Coaching & Analysis

Concepts

A simple mental model for how talking points, scorecards, frameworks, and playbooks fit together.

If you’ve ever asked “wait… what’s the difference between scorecards, frameworks, and playbooks?”, you’re not alone. They’re related, but they operate at different levels of the GTM system.

Quick definition:

  • Talking points help a rep run a single meeting (what to ask, what to capture).
  • Scorecards evaluate a rep’s performance in a single meeting (did we execute well?), optionally scoped to a stage in the sales cycle.
  • Frameworks track structured qualification / strategy on a deal over time (what do we know, what’s missing?).
  • Playbooks define a GTM motion across deal or lead stages (what should happen next, by stage, for a given motion).

#The mental model: meeting-level vs deal-level vs motion-level


Concept Scope When you use it Primary outcome Typical owner
Talking points One meeting During the call Capture answers consistently Enablement / managers
Scorecards One meeting After the call Coaching + quality signal Managers / RevOps
Frameworks One deal (or lead) over time Across the deal lifecycle Structured qualification & deal health Sales leadership / RevOps
Playbooks GTM motion (role + process) Across stages (deal or lead) Stage-based guidance + next steps Enablement / RevOps / leaders

#What each one is for (with examples)


Talking points: “What should I ask right now?”

Talking points are in-meeting question tracks. They help reps run discovery, demos, QBRs, etc. Bigmind can also auto-capture answers from the transcript while the meeting is happening.

Example: a MEDDIC discovery track with sections like Metrics, Economic Buyer, and Decision Process.

Learn more: Talking points.

Scorecards: “Did we run the meeting well?”

Scorecards are post-call evaluations. They’re used to coach and measure execution quality at scale (e.g. call excellence, discovery quality, objection handling). Bigmind can score them automatically based on the transcript.

Even when you limit a scorecard to a specific deal stage (via preconditions), the unit being scored is still the meeting.

Example: “Did we confirm next steps?” (Yes/No) + “How strong was the pain discovery?” (1–5).

How this relates to MEDDICC: teams often use stage-specific scorecards as “contributions” to MEDDICC. For example, in Discovery you might score the parts of MEDDICC that should be covered in discovery (pain, metrics), and later stages can focus on different components (economic buyer, process, champion).

Learn more: Scorecards.

Frameworks: “What do we know about this deal, and what’s missing?”

Frameworks are deal-level models made of components (think: MEDDICC fields, Mutual Action Plan readiness, Procurement risk, etc.).
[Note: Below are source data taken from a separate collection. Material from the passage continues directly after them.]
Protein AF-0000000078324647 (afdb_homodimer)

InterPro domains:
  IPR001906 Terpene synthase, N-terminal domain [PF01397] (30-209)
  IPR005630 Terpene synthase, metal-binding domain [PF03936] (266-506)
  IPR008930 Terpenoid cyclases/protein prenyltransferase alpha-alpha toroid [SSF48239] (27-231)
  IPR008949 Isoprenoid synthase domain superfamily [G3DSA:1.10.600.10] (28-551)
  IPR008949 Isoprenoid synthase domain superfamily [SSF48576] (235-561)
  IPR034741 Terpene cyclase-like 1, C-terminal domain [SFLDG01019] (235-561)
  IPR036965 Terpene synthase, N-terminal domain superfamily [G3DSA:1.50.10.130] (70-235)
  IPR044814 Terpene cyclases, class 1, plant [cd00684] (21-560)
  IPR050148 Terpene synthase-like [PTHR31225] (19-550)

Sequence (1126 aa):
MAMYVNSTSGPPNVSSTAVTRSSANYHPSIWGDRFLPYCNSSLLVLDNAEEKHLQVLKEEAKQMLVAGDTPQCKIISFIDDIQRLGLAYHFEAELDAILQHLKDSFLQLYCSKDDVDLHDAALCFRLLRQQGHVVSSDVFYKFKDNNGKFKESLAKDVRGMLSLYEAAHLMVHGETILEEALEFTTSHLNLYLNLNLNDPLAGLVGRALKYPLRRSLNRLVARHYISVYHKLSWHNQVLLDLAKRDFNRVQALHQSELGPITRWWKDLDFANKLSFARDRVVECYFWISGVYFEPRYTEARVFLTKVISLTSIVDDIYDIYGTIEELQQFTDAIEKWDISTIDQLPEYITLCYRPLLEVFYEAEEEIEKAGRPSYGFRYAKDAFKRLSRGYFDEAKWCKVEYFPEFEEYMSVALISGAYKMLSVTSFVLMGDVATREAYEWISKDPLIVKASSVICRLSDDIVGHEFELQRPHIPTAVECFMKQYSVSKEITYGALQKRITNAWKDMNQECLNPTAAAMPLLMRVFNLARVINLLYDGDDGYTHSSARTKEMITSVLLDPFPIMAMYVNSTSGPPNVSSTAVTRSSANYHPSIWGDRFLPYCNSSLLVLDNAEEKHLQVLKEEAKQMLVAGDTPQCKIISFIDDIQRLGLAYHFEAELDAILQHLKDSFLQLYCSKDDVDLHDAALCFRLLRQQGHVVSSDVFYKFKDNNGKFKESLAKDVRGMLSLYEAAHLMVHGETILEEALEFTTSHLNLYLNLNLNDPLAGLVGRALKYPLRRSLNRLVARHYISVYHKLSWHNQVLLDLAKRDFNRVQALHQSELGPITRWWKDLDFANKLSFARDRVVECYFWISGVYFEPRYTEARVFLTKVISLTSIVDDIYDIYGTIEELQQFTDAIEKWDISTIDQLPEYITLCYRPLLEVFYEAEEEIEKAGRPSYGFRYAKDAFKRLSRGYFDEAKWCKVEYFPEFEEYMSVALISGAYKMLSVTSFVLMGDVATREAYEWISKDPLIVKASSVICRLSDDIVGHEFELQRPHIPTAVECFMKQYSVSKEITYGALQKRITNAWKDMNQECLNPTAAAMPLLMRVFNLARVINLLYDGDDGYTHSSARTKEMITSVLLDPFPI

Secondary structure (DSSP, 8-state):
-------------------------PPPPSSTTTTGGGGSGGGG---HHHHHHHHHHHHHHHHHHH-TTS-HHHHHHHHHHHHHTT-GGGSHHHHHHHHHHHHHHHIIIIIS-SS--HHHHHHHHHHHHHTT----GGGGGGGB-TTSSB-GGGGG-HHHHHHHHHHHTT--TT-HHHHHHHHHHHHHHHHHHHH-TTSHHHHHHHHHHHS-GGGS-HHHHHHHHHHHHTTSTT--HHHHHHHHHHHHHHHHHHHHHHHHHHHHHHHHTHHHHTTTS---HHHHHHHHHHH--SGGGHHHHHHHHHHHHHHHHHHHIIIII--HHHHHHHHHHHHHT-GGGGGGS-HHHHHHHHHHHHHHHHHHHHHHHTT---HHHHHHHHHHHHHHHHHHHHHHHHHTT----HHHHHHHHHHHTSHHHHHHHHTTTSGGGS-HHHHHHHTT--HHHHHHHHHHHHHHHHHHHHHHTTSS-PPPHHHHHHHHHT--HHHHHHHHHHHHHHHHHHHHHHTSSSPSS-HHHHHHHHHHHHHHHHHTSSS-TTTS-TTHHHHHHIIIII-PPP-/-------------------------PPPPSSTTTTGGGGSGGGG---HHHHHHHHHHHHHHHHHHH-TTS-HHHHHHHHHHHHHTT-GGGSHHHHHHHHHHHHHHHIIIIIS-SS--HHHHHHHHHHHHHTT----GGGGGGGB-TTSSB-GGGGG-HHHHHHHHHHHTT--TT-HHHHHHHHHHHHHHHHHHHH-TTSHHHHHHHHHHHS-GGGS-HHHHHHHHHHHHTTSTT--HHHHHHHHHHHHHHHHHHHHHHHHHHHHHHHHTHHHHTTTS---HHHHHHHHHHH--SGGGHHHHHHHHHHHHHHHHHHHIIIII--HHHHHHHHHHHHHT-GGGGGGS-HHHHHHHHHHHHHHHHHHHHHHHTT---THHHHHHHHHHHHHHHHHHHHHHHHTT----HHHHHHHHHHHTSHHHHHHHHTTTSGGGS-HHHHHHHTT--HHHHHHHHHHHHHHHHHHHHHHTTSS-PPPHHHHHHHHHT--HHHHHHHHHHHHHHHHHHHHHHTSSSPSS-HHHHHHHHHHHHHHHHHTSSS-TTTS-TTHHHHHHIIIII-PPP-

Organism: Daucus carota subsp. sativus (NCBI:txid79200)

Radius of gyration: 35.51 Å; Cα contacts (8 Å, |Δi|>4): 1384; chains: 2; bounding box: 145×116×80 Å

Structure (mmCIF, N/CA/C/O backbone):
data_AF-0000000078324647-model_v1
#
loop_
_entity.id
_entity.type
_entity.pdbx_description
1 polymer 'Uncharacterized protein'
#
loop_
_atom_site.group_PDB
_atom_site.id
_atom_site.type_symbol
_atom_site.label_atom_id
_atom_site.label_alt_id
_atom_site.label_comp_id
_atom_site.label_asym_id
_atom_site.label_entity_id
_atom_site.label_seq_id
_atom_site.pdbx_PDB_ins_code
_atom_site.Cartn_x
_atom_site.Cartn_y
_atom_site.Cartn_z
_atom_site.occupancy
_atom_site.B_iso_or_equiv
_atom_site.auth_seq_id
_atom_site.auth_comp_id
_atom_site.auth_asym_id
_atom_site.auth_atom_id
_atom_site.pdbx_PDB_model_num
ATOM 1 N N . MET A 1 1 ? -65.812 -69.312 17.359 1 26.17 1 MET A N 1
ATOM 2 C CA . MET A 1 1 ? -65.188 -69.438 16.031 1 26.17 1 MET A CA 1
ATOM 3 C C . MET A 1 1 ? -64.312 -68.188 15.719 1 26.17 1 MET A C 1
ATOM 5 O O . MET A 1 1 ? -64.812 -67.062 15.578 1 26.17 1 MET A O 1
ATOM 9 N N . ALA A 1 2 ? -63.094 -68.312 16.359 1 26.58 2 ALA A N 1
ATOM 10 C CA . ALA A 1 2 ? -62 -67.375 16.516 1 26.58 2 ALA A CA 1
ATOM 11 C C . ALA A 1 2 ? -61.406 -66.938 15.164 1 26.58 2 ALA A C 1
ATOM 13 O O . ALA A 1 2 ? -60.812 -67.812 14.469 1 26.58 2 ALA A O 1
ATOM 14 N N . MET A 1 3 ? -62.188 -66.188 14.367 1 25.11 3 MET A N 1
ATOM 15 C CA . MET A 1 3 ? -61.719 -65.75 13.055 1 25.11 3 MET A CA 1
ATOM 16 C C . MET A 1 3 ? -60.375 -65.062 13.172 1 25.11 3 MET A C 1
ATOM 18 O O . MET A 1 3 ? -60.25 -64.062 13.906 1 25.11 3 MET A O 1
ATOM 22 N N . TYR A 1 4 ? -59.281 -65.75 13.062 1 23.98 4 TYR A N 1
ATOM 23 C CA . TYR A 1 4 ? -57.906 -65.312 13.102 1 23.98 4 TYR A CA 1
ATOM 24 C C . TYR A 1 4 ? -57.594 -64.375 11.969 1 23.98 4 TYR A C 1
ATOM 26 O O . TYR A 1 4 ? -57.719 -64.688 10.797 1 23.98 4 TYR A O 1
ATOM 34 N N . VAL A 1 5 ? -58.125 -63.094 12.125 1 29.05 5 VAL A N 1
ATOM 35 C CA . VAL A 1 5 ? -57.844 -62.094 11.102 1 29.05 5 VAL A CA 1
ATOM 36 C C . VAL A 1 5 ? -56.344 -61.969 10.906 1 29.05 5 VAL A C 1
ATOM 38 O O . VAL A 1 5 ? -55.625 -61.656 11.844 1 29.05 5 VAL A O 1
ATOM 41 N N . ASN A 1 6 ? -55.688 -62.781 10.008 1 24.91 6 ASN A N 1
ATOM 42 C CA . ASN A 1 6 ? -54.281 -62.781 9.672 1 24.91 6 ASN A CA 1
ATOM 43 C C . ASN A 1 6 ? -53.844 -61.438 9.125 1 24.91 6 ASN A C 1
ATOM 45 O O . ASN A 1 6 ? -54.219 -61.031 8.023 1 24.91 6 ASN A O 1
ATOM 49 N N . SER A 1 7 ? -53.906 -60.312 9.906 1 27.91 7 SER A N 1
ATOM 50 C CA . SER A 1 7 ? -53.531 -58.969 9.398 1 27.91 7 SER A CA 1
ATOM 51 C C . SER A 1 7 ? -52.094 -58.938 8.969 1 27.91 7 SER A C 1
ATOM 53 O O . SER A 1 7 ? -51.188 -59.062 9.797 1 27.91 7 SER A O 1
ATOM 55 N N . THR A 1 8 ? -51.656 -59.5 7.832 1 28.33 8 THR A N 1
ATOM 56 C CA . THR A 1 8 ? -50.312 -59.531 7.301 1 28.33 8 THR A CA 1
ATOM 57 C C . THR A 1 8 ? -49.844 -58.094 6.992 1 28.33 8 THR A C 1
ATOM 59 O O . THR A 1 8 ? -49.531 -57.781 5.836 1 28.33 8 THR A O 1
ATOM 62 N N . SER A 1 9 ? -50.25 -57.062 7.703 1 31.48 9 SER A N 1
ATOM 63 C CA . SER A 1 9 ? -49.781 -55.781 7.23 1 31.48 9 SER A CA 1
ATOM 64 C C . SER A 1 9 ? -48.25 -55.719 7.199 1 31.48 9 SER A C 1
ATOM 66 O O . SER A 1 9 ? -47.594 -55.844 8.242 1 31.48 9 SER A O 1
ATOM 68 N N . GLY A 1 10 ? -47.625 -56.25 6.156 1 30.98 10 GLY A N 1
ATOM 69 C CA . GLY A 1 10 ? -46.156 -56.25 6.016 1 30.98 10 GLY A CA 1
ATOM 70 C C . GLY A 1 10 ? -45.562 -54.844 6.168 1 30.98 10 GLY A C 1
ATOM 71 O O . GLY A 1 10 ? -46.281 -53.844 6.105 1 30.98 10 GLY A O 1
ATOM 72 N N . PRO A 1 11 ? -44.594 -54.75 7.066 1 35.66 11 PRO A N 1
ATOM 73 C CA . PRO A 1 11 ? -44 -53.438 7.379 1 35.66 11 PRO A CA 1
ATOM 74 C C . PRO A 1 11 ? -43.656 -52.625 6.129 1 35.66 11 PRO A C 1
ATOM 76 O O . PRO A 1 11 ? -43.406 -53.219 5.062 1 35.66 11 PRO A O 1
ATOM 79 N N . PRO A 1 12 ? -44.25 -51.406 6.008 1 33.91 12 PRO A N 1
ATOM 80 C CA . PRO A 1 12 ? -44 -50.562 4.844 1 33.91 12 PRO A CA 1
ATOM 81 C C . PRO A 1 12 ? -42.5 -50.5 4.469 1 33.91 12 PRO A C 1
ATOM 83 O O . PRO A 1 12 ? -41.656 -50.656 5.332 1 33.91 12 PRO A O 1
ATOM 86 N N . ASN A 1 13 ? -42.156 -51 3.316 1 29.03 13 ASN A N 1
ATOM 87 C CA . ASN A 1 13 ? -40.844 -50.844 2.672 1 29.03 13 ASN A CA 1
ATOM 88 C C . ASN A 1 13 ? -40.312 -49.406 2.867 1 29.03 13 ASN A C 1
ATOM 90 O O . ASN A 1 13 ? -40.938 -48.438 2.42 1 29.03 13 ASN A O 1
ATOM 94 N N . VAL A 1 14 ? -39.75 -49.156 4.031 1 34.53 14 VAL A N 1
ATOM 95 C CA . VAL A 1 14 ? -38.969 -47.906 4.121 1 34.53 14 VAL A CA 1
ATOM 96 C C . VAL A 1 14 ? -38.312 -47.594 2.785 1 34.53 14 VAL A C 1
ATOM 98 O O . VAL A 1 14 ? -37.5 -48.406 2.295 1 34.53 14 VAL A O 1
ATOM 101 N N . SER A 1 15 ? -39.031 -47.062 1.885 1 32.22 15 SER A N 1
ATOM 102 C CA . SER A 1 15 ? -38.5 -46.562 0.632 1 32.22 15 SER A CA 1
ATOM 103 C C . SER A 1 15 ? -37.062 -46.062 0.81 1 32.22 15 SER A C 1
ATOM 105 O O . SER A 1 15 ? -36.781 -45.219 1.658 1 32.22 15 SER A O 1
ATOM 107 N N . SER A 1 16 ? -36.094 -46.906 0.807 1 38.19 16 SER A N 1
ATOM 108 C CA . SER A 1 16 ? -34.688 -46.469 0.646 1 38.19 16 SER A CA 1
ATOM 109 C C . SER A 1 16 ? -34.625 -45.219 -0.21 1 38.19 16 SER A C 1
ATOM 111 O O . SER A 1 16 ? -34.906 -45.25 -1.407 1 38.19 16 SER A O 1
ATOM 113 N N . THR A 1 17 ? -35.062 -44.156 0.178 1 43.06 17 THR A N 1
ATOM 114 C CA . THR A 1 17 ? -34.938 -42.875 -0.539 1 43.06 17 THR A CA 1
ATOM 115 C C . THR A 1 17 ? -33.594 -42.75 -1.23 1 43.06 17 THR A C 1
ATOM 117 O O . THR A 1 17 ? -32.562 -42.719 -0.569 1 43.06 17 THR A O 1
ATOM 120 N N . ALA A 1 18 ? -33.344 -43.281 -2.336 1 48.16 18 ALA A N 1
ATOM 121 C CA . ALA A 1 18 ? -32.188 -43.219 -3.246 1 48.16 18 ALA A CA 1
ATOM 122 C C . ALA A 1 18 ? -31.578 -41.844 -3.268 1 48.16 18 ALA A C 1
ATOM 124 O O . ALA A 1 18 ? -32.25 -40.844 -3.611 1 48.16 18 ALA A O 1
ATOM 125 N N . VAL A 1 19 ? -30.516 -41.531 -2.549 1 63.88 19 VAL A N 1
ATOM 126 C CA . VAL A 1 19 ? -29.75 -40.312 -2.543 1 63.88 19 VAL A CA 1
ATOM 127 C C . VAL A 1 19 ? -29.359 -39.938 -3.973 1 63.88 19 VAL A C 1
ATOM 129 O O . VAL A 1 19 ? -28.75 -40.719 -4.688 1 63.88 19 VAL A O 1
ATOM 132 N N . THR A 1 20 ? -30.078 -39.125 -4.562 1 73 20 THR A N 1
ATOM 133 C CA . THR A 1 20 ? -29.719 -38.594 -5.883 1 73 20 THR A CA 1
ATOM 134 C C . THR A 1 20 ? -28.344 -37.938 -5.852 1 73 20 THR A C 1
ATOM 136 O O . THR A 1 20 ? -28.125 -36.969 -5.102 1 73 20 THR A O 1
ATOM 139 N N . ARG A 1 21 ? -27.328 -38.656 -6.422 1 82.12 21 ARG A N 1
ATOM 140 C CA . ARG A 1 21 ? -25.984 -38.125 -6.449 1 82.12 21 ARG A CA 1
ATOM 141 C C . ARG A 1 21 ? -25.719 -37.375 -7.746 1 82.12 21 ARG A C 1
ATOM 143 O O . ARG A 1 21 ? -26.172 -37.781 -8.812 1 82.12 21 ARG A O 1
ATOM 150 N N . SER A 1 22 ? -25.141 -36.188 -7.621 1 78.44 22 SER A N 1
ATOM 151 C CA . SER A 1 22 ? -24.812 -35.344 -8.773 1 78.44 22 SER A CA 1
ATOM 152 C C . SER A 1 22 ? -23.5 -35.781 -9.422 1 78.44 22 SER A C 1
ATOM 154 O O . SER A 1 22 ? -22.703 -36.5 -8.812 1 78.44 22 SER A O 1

They’re meant to be updated over time as you learn more from multiple meetings, emails, and notes.

Example: MEDDICC as a framework where each component becomes a living, evolving section on the deal—accumulating context across the full sales cycle, not something you have to finish in one meeting.

Learn more: Frameworks.

Playbooks: “What should happen next in this motion?”

Playbooks codify your GTM strategy for a specific motion (new logo, expansion, renewal, outbound prospecting, etc.). They define stages and checklists (touchpoints) so Bigmind can guide a rep through the process consistently.

Example: “Enterprise new logo” playbook with stages like Prospecting → Discovery → Demo → Proposal → Negotiation, plus stage-based checklists and supporting assets.

Learn more: Playbooks.


  1. Start with Playbooks to encode your GTM motions (by role/team and motion).
  2. Attach Frameworks to the playbooks so every deal has a consistent “deal health / qualification” structure.
  3. Add Talking points for the key meeting types in that motion (discovery, demo, QBR, renewal call, etc.).
  4. Use Scorecards to measure execution and coach (call excellence, stage-specific execution, onboarding).

#Common confusion (and the simple answer)


  • “Is a framework the same as talking points?” No. Frameworks are deal-level and evolve over time; talking points are meeting-level questions.
  • “Are scorecards just talking points?” No. Talking points guide; scorecards evaluate.
  • “Is MEDDICC a scorecard or a framework?” In Bigmind, MEDDICC is best treated as a framework (deal-level, cumulative), while scorecards can be used to check if the right MEDDICC parts were covered in a specific meeting (meeting-level).
  • “Are playbooks the same as frameworks?” No. Playbooks are the GTM motion across stages; frameworks are structured qualification/assessment that can be attached to a playbook.